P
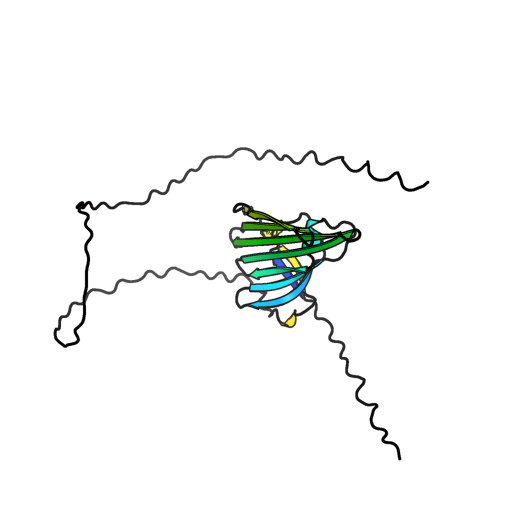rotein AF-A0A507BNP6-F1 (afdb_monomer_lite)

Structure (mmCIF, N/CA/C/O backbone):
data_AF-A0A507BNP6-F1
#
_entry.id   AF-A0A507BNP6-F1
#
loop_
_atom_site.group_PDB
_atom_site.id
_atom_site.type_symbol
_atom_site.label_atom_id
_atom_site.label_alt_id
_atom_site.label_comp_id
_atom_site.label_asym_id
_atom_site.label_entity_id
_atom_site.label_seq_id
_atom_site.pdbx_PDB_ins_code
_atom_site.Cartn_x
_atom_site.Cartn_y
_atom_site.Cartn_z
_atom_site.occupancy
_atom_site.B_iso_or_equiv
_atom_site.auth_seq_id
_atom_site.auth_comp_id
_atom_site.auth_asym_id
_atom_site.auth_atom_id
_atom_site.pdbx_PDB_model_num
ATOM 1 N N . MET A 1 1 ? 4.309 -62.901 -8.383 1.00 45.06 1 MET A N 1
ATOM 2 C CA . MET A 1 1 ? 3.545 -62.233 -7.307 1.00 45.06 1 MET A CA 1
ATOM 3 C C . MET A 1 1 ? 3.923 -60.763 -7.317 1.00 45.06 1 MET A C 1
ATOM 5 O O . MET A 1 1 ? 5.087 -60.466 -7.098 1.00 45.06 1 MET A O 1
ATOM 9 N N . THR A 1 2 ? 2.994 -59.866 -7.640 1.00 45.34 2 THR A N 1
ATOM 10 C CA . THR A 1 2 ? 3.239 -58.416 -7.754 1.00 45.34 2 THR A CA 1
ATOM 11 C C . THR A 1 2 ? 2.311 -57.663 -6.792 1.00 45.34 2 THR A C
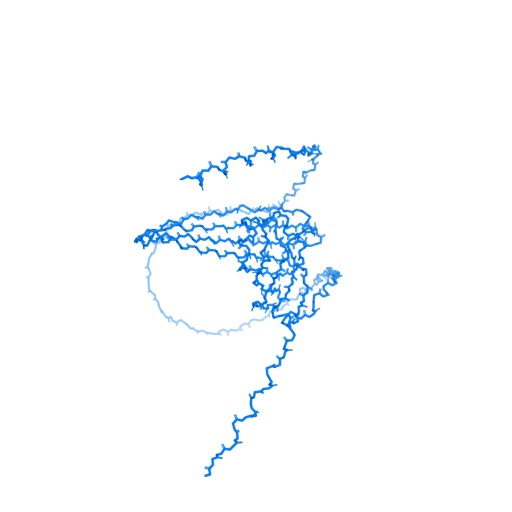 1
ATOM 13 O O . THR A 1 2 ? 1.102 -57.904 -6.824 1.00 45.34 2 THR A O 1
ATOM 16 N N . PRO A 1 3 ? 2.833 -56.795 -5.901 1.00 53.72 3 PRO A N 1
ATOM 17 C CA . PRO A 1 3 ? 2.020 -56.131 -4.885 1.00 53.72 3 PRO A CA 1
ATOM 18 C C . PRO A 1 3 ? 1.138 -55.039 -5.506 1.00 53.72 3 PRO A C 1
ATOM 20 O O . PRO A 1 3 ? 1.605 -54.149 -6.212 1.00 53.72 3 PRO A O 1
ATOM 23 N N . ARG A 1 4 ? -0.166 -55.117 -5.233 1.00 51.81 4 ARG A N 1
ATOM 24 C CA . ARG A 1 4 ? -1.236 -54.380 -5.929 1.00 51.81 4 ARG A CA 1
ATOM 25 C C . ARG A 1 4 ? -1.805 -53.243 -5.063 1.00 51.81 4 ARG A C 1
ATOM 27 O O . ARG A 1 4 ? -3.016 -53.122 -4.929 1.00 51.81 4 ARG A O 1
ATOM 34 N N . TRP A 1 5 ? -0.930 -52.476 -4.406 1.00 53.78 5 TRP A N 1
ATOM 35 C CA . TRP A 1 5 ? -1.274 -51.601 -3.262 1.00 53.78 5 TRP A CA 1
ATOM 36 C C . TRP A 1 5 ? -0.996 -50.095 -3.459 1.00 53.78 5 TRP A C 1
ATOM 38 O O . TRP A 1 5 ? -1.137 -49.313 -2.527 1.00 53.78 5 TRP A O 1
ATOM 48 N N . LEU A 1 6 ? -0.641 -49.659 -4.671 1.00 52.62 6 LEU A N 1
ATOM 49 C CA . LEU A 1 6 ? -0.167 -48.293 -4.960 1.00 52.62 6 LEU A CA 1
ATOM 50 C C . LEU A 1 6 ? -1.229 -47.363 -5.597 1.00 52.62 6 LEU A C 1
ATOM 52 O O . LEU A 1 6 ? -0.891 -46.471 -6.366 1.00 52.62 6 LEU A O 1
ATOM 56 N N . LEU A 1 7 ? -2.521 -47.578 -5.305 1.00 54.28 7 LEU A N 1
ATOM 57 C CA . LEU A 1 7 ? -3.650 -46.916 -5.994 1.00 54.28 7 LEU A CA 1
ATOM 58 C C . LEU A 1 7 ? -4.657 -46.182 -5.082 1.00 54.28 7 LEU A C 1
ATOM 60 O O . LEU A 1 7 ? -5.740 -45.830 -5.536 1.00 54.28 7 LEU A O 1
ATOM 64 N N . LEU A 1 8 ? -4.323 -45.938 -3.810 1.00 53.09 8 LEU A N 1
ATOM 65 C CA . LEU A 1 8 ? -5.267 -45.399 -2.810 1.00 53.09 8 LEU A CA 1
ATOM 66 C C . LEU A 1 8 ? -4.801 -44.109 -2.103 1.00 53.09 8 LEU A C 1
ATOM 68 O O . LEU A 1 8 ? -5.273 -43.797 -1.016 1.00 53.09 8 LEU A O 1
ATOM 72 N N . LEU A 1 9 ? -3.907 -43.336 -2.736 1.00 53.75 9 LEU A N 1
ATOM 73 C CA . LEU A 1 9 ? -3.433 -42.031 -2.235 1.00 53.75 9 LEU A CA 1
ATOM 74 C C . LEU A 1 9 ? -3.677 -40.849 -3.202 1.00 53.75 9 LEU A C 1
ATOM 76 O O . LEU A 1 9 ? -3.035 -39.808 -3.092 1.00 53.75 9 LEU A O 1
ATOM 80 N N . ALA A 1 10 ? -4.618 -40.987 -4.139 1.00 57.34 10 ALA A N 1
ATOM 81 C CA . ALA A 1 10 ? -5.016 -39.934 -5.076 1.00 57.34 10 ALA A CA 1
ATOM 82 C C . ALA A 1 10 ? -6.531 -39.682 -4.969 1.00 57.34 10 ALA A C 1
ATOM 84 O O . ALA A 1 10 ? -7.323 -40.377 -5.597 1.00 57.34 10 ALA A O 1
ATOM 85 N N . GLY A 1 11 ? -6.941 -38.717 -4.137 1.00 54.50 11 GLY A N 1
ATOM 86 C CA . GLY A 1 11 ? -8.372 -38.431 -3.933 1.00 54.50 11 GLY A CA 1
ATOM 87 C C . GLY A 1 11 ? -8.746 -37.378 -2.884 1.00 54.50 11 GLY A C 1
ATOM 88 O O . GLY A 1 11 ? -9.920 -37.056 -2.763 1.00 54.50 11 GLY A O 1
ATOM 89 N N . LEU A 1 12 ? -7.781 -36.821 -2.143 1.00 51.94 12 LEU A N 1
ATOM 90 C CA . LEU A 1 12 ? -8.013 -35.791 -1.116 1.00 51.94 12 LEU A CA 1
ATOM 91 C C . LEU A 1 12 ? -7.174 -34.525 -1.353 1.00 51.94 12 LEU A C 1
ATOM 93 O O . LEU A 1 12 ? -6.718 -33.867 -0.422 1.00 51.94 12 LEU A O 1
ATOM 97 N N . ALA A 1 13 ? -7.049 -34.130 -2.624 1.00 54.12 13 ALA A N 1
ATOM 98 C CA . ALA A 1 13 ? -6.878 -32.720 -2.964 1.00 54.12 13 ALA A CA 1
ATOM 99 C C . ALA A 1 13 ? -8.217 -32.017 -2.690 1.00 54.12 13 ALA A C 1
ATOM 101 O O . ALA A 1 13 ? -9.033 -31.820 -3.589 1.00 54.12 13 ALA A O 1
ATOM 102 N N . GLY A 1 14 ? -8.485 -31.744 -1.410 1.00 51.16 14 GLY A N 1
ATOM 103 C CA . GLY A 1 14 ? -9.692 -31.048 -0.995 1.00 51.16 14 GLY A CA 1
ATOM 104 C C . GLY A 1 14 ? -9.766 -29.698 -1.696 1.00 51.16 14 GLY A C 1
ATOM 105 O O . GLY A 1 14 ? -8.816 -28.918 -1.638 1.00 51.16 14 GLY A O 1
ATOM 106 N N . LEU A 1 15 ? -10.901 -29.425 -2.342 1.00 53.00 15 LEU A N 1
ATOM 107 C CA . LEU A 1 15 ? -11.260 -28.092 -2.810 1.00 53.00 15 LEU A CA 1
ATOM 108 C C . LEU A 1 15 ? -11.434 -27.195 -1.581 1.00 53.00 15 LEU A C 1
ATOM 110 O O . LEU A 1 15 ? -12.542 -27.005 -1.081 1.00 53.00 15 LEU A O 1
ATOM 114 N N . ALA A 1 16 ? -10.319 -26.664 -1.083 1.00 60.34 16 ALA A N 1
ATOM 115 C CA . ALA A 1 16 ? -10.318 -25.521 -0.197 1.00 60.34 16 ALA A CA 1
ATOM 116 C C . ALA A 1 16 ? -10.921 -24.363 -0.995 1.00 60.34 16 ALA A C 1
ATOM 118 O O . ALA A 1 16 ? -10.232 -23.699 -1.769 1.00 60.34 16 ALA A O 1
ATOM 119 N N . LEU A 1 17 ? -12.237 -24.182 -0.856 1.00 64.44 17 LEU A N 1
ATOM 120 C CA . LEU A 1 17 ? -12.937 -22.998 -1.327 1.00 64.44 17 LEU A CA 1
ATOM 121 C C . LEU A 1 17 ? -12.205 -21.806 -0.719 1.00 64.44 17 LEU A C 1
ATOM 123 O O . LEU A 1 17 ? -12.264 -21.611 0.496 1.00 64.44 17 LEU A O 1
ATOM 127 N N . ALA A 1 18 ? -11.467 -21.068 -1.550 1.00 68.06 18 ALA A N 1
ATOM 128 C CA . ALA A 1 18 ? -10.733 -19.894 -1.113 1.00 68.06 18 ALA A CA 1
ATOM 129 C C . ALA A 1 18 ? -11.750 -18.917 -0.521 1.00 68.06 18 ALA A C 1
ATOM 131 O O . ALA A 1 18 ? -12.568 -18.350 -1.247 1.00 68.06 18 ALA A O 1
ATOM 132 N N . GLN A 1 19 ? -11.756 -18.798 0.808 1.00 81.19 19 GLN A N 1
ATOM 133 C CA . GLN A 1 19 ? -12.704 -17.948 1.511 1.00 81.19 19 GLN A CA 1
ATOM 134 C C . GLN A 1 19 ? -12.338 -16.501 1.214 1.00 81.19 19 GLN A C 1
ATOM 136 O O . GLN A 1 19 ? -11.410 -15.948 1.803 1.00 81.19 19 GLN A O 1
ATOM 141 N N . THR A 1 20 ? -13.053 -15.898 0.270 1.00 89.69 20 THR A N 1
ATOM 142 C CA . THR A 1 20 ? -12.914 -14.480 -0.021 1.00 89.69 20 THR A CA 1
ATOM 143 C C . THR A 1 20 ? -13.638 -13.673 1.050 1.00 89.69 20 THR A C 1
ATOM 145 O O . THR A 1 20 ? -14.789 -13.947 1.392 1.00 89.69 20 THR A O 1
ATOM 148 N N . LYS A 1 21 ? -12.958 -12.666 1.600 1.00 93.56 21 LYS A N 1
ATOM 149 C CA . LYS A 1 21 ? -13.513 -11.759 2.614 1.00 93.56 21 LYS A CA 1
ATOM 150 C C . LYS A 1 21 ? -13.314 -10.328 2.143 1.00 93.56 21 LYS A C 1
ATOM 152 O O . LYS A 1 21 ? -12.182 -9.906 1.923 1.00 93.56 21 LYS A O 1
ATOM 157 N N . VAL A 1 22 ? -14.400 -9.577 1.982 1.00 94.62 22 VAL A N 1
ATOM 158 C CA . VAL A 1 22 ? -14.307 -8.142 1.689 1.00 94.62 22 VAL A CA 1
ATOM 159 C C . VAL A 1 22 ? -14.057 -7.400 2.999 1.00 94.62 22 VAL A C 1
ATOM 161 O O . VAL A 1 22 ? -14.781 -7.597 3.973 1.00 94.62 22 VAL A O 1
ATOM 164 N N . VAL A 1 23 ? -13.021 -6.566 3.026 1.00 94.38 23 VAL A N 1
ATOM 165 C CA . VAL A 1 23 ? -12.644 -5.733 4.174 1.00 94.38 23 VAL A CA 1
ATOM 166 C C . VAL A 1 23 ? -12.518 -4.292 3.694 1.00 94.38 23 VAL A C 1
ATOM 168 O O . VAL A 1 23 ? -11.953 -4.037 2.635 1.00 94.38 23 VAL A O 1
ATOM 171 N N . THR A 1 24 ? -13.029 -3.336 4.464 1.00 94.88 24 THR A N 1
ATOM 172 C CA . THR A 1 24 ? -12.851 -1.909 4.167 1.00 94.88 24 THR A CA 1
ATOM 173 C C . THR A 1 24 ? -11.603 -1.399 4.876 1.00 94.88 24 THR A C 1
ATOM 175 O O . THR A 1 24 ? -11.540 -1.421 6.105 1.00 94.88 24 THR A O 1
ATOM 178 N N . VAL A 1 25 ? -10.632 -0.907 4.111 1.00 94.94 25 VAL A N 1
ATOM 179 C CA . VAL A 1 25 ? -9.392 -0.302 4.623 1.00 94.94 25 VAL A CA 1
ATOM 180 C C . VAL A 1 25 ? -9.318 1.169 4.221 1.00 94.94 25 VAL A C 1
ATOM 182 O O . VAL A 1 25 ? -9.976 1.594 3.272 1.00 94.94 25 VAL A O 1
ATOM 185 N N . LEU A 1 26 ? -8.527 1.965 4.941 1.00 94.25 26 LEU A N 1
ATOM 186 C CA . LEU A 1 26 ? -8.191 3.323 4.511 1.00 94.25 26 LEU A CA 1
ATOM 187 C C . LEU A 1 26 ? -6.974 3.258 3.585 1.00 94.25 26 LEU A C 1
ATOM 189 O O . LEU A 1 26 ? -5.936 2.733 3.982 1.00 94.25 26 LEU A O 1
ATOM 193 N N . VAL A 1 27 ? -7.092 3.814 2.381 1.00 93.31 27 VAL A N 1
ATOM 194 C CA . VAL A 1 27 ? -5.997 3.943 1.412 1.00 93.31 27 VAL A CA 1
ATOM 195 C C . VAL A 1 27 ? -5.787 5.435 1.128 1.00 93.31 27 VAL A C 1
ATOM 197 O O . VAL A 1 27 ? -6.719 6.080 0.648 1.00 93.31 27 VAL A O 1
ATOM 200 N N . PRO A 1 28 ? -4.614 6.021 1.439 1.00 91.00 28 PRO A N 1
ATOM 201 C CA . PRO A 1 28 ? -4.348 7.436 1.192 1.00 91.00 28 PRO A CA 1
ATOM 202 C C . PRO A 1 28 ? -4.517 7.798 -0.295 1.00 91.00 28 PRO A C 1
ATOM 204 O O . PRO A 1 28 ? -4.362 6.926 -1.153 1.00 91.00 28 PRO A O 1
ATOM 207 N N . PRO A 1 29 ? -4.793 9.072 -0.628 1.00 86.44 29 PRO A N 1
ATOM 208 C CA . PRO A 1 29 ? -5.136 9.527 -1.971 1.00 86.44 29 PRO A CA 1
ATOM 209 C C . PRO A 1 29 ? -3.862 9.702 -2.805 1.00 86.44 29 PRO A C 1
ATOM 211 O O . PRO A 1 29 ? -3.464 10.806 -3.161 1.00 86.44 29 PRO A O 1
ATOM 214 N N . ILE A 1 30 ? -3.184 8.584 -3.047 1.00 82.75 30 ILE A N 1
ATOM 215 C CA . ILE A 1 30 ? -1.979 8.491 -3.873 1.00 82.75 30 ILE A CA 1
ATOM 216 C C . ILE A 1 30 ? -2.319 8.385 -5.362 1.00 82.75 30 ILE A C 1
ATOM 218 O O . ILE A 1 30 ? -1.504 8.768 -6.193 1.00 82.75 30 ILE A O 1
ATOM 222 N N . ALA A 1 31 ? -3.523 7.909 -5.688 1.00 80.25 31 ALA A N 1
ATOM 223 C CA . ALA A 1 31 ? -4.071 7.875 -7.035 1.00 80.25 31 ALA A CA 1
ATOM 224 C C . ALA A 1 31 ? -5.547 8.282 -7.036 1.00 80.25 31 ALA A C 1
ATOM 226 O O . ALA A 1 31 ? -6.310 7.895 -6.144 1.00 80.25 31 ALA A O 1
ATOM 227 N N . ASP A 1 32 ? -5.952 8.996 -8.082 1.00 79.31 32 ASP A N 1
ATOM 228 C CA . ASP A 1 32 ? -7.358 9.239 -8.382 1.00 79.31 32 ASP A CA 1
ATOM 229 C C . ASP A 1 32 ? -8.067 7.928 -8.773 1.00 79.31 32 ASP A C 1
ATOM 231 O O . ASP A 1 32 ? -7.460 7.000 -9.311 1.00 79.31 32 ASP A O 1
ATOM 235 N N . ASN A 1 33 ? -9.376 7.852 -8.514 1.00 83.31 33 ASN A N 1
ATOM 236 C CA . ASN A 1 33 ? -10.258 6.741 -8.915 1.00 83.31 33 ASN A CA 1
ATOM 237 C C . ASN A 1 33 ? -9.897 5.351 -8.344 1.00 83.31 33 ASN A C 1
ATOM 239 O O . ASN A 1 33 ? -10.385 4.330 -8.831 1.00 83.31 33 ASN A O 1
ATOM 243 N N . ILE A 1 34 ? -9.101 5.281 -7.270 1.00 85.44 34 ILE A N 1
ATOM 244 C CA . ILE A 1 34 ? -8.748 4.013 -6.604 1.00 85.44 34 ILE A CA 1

• Your objective:
Write the lines out exactly, from the one with "ATOM 237 C C" down to the last line of the listing, and leave out all others.

• Your response:
ATOM 237 C C . ASN A 1 33 ? -9.897 5.351 -8.344 1.00 83.31 33 ASN A C 1
ATOM 239 O O . ASN A 1 33 ? -10.385 4.330 -8.831 1.00 83.31 33 ASN A O 1
ATOM 243 N N . ILE A 1 34 ? -9.101 5.281 -7.270 1.00 85.44 34 ILE A N 1
ATOM 244 C CA . ILE A 1 34 ? -8.748 4.013 -6.604 1.00 85.44 34 ILE A CA 1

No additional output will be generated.